The ASUVmean VAT/ ASUVmedian VAT was higher compared with MSUVmean VAT. This result may be explained by the fact that manual ROIs were placed in the low [18F]FDG uptake areas, in an attempt to avoid spillover, and therefore potentially suffer from selection bias. Furthermore, the current study showed that automated measurements of VAT were more accurate than manually drawn ROIs, as the reproducibly, especially intra observers, and the repeatability ICCs were much higher. A possible explanation for this might be that the uptake of [18F]FDG in VAT is not uniform. Therefore, the uptake in an ROI may be not representative for the effective mean uptake of [18F]FDG in the whole VAT region. However, it could be argued that in the current study the SUVmean is still influenced by spillover effects from other structures and may represent an overestimation of VAT activity. As the uptake of [18F]FDG in VAT is almost normal distributed, it seems likeable that SUVmean is a reliable parameter.
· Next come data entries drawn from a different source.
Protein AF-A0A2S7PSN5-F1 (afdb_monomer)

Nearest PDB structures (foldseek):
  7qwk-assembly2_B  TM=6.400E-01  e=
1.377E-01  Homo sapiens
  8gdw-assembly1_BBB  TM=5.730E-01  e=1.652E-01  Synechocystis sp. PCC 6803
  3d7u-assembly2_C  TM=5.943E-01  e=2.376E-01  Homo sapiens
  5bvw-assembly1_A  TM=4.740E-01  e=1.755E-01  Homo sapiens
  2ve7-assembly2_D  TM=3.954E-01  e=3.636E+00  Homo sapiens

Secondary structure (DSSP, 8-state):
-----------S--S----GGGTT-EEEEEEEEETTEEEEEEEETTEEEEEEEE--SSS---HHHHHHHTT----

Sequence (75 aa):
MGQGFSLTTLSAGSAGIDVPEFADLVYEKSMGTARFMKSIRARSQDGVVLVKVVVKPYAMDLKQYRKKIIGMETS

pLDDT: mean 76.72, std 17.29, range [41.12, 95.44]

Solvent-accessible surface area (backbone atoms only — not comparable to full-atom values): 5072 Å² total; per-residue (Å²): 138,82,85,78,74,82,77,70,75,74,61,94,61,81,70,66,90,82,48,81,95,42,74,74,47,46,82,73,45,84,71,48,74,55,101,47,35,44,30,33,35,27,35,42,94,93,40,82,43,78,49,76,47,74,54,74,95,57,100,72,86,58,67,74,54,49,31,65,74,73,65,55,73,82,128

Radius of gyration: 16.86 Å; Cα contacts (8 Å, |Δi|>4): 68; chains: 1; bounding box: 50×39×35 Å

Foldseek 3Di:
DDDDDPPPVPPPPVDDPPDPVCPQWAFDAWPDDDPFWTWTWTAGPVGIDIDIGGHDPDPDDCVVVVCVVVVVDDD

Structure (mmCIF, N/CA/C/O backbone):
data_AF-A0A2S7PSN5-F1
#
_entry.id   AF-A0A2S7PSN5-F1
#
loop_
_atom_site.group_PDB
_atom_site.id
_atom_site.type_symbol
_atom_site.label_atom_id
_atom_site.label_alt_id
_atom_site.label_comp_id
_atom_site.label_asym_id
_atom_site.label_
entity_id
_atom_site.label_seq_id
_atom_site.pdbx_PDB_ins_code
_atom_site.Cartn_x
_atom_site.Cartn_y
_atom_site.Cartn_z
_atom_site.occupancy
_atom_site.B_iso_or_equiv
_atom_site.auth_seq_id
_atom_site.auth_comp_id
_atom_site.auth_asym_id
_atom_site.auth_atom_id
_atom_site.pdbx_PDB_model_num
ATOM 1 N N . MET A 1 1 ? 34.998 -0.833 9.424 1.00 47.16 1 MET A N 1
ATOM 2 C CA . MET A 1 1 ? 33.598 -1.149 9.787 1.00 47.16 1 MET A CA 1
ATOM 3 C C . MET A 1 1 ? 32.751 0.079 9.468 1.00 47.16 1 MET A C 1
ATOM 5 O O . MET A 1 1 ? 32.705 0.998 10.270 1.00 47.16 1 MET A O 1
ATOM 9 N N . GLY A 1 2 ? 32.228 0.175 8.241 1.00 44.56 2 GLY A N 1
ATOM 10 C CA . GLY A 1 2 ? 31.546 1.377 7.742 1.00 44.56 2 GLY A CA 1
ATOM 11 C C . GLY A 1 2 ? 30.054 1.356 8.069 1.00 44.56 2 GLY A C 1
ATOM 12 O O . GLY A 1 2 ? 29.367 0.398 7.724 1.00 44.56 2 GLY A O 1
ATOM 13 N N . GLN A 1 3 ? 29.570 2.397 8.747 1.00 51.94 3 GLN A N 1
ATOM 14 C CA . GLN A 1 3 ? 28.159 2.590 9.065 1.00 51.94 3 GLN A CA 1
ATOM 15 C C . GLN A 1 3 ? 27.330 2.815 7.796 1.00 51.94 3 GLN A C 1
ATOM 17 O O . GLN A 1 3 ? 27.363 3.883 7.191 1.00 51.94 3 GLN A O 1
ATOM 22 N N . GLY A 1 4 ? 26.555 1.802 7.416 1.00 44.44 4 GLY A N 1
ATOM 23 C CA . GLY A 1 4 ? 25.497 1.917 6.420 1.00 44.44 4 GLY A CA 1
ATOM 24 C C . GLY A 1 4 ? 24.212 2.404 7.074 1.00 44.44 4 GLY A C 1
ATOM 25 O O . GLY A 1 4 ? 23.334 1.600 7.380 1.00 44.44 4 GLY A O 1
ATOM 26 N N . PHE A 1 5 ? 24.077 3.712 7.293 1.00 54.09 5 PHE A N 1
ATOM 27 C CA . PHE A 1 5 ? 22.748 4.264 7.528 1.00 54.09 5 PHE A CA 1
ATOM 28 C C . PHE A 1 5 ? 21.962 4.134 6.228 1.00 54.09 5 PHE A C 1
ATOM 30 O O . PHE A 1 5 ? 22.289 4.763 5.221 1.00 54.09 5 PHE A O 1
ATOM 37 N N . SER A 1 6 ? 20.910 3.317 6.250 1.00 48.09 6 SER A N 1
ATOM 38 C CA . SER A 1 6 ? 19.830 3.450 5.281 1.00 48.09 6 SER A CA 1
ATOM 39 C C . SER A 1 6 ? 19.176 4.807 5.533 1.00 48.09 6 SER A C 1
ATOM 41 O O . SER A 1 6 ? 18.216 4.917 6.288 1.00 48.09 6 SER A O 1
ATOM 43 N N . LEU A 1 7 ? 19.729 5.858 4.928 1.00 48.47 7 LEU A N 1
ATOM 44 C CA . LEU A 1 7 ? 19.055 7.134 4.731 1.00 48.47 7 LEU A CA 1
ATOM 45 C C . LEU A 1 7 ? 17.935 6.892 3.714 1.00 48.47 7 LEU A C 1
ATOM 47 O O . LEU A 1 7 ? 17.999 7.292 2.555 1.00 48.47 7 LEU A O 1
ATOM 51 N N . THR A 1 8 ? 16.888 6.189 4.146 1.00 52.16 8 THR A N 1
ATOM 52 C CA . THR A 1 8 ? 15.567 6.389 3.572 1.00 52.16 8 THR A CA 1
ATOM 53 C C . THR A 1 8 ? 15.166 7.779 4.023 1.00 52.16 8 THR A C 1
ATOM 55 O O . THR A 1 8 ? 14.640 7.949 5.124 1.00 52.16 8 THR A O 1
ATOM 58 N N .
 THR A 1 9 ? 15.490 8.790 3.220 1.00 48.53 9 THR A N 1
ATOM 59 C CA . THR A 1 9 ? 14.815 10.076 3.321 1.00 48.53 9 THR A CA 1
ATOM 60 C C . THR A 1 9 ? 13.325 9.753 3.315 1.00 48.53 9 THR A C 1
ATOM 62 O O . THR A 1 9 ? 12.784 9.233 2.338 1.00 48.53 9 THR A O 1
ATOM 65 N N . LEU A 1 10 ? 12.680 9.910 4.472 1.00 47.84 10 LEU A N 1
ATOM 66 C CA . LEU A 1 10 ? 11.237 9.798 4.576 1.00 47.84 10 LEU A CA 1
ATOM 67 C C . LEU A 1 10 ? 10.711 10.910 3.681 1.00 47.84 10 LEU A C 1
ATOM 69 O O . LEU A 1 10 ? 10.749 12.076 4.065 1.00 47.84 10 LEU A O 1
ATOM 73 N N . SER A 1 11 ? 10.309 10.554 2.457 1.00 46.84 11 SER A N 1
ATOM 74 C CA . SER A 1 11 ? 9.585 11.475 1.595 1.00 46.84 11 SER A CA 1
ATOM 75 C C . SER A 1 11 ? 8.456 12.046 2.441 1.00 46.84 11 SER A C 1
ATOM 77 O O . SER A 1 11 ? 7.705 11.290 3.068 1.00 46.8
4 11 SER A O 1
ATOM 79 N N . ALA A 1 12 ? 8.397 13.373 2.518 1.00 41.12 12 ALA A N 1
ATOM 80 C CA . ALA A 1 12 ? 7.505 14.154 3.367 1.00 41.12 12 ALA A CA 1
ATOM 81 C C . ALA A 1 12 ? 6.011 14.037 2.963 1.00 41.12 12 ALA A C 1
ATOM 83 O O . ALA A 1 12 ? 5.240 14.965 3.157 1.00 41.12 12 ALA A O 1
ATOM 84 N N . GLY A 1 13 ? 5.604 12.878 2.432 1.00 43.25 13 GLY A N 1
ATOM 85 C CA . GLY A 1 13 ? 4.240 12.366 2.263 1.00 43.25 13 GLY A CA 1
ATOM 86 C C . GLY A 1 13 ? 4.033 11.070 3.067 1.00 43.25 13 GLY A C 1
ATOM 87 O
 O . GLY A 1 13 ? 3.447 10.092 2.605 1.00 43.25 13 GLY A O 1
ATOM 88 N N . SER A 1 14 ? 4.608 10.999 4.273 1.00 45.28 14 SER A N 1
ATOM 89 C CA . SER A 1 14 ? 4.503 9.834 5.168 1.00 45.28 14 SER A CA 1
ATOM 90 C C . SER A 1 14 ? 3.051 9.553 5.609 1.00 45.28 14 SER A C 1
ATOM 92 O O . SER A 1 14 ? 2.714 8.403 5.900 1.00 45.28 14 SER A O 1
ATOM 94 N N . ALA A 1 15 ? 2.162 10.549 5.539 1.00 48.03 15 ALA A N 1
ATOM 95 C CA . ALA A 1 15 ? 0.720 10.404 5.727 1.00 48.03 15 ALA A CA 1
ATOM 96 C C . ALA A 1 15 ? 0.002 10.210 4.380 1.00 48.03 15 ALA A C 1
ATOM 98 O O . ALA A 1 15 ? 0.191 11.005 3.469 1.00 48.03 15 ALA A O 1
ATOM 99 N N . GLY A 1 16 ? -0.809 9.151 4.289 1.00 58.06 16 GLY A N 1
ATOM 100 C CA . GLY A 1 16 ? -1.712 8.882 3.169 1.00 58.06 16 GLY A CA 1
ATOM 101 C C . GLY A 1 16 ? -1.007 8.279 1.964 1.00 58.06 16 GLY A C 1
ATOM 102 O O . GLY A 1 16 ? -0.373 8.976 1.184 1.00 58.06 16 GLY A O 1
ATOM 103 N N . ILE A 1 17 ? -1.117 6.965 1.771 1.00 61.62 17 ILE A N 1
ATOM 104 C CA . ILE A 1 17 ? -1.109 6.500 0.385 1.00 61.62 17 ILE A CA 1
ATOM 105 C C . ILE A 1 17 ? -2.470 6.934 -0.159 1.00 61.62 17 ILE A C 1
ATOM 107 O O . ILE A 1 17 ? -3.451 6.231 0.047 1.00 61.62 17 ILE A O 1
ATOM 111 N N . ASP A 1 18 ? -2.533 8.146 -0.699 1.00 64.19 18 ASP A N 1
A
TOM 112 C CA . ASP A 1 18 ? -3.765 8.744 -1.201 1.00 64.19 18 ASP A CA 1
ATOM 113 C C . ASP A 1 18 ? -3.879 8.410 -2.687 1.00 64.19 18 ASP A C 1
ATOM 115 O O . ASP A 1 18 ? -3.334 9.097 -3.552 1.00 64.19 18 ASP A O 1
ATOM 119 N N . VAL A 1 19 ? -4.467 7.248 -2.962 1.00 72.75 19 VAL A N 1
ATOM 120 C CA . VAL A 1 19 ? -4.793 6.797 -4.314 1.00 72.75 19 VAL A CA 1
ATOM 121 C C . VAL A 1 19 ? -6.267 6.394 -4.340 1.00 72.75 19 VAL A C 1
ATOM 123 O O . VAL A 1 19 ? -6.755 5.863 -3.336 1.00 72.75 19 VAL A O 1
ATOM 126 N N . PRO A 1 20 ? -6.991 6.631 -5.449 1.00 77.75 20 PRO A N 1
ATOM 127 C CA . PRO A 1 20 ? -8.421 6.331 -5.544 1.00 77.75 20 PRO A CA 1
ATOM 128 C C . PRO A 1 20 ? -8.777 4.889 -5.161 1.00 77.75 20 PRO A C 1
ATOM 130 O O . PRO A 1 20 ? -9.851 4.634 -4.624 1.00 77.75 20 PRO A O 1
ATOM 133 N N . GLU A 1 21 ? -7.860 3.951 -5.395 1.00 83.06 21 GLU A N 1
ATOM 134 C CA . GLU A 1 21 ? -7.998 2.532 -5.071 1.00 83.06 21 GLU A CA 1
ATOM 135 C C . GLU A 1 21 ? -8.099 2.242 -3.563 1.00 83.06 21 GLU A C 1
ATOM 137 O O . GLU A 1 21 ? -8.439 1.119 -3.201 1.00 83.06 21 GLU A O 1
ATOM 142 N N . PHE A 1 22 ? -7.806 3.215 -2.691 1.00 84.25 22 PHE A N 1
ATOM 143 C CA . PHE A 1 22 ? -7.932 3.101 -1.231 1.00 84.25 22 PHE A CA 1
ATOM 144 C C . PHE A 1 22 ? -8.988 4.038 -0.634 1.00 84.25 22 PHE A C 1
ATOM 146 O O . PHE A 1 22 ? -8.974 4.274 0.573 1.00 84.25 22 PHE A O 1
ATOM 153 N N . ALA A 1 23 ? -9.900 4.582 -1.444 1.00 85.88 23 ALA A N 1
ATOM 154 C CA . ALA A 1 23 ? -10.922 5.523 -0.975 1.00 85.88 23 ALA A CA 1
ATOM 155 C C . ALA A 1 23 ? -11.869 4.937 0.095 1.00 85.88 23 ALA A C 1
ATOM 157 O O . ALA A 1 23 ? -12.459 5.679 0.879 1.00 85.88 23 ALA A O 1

Nevertheless, for a less normal distribution SUVmedian can be used. In addition, [18F]FDG uptake in VAT measured as SUVmedian is also higher than measured with ROIs (0.59 vs.0.49 respectively). It may be the case that ROIs are an underestimation of [18F]FDG in VAT. As the combined volume of all ROIs is approximately 0.1 % of the total VAT volume, it is unlikely that ROIs reliable represent the overall [18F]FDG uptake in VAT, let alone an adequate method for readout of therapeutic approaches. Moreover, the automated measurement variation coefficient of the reproducibility between observers (0.6 %/0.5 %) and the repeatability (2.5 %/1.7 %) was far less compared with manual ROIs (19.2 and 12.6 %, respectively).
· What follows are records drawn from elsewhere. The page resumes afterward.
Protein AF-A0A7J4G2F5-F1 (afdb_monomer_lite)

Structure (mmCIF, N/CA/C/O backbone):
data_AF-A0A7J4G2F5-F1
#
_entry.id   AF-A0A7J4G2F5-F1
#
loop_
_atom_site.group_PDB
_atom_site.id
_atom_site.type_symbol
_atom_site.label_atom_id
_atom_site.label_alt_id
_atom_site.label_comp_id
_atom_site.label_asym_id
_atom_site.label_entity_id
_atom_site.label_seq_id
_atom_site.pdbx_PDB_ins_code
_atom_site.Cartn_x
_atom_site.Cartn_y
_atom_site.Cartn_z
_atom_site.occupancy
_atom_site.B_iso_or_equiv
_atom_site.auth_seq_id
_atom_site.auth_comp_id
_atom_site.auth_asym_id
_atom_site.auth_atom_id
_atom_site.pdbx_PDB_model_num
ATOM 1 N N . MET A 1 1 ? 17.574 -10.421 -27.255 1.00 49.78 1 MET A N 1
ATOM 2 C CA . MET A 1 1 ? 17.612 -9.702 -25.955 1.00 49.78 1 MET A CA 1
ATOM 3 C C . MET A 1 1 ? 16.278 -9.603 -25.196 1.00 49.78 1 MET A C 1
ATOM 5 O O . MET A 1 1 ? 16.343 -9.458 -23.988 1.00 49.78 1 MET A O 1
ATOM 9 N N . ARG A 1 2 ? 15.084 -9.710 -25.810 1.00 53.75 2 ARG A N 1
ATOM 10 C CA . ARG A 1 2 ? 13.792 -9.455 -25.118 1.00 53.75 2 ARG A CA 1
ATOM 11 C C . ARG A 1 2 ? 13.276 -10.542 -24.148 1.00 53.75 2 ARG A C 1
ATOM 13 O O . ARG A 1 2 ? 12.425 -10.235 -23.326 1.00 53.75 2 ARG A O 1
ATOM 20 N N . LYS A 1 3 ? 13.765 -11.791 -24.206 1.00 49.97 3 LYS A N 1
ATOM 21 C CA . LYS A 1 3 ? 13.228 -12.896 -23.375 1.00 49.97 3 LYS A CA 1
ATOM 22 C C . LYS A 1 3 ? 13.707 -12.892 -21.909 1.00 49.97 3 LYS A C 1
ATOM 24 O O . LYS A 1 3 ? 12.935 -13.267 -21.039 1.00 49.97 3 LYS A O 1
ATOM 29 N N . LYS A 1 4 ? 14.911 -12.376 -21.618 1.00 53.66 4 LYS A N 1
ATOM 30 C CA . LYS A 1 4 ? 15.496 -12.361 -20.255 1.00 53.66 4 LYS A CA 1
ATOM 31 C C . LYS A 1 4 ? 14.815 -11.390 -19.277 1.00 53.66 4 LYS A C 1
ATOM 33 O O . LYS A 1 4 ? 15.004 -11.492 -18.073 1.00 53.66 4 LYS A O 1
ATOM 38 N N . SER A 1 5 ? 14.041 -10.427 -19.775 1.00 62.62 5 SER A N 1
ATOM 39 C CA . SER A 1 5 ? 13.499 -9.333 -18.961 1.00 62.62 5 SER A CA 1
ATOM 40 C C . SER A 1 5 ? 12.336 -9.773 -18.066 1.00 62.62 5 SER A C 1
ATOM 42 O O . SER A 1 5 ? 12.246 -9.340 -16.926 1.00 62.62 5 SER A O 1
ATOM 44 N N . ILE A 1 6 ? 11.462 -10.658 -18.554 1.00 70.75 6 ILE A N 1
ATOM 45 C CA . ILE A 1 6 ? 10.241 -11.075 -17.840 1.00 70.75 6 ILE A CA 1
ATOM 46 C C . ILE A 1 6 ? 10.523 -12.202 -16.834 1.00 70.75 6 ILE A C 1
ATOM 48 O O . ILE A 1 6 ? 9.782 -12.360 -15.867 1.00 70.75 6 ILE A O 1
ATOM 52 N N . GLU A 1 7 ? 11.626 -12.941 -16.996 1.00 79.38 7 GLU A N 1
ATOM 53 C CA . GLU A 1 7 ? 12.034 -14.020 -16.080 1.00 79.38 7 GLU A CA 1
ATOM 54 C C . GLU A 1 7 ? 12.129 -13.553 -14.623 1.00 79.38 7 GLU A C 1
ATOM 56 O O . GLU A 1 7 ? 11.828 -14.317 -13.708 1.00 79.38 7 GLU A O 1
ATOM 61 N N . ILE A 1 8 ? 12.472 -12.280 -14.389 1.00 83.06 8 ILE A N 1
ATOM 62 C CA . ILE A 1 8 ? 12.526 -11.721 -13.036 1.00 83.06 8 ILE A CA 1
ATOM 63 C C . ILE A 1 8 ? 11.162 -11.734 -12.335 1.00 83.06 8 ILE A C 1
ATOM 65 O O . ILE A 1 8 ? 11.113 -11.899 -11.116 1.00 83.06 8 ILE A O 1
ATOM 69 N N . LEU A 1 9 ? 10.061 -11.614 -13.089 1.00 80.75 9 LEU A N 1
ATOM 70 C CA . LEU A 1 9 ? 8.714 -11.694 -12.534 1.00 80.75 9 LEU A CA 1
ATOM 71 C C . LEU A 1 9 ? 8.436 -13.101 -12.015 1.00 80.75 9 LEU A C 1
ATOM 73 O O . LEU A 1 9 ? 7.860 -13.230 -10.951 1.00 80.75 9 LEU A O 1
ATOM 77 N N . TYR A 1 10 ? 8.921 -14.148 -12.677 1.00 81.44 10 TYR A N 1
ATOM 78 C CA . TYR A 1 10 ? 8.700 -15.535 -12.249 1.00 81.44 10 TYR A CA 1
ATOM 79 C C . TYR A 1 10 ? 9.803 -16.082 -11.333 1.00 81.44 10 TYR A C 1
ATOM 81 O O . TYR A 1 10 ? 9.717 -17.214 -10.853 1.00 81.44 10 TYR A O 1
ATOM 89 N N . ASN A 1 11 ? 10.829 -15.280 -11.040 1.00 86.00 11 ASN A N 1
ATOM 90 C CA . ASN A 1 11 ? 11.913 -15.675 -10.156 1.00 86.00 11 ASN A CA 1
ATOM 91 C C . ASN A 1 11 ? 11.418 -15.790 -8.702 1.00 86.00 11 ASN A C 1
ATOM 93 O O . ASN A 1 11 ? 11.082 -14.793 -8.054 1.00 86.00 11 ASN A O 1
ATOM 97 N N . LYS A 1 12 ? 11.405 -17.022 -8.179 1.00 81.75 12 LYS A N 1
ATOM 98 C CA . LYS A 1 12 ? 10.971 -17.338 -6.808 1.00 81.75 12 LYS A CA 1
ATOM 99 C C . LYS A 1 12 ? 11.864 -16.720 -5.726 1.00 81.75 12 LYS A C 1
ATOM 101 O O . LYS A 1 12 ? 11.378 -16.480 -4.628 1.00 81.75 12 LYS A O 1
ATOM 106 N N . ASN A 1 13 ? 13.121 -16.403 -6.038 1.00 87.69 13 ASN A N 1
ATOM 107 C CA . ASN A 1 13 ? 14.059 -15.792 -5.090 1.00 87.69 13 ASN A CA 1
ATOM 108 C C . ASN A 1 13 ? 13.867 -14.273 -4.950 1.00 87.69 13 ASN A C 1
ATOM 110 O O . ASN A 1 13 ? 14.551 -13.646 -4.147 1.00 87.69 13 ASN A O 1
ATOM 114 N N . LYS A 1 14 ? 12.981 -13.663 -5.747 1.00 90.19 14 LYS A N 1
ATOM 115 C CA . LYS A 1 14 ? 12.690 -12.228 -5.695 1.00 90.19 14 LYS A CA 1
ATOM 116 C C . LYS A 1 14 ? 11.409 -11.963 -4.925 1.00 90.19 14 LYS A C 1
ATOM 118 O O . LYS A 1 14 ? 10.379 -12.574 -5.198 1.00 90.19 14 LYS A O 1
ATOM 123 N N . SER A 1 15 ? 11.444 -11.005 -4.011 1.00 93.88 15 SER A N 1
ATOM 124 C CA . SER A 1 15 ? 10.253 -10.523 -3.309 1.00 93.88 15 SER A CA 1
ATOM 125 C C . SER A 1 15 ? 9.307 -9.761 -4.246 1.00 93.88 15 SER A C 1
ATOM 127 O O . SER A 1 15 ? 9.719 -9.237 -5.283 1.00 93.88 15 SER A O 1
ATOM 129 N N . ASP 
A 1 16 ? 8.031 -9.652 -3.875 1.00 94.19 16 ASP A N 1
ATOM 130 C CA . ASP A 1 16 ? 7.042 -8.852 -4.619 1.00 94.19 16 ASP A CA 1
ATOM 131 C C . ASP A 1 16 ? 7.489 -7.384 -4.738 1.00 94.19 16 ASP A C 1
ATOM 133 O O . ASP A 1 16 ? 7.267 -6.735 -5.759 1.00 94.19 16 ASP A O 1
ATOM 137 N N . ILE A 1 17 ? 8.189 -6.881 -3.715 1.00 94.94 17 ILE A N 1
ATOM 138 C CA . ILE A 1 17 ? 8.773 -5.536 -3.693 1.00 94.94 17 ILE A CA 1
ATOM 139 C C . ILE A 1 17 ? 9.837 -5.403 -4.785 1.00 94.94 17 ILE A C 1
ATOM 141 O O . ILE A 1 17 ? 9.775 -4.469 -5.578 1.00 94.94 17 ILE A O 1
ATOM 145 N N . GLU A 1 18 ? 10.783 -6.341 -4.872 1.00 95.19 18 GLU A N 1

Our study also has some limitations. First, this study included predominantly patients with a healthy BMI (< 25) and no obese patients (BMI > 30). Therefore, it is uncertain if the automated method is also equally accurate in obese subjects. Secondly, in the current study the settings were optimized for analysis of VAT. As a result, the repeatability of automated metabolic assessment of SAT was lower than VAT. Thirdly, the [18F]FDG uptake in VAT was not compared with levels of adipokines or macrophage infiltration. Therefore, the hypothesis that the inflammatory state measured by [18F]FDG uptake in VAT is correlated with macrophage infiltration or is positively associated with adipokine levels could not be investigated. Further studies, which take levels of adipokines and macrophage infiltration in adipocytes into account, will need to be performed. Finally, it is unclear if the optimal SUV threshold and level of erosion found in this research are also optimal for other vendors. This requires a sensitivity analysis, which was not achievable within the scope of current study.

Conclusion

In summary, we conclude that a (semi-)automated method is feasible and should be the preferred approach for metabolic assessment of VAT in PET/CT [18F]FDG data. Furthermore, the metabolic assessment of VAT may be useful for determining targets for treatment to reduce CV risk.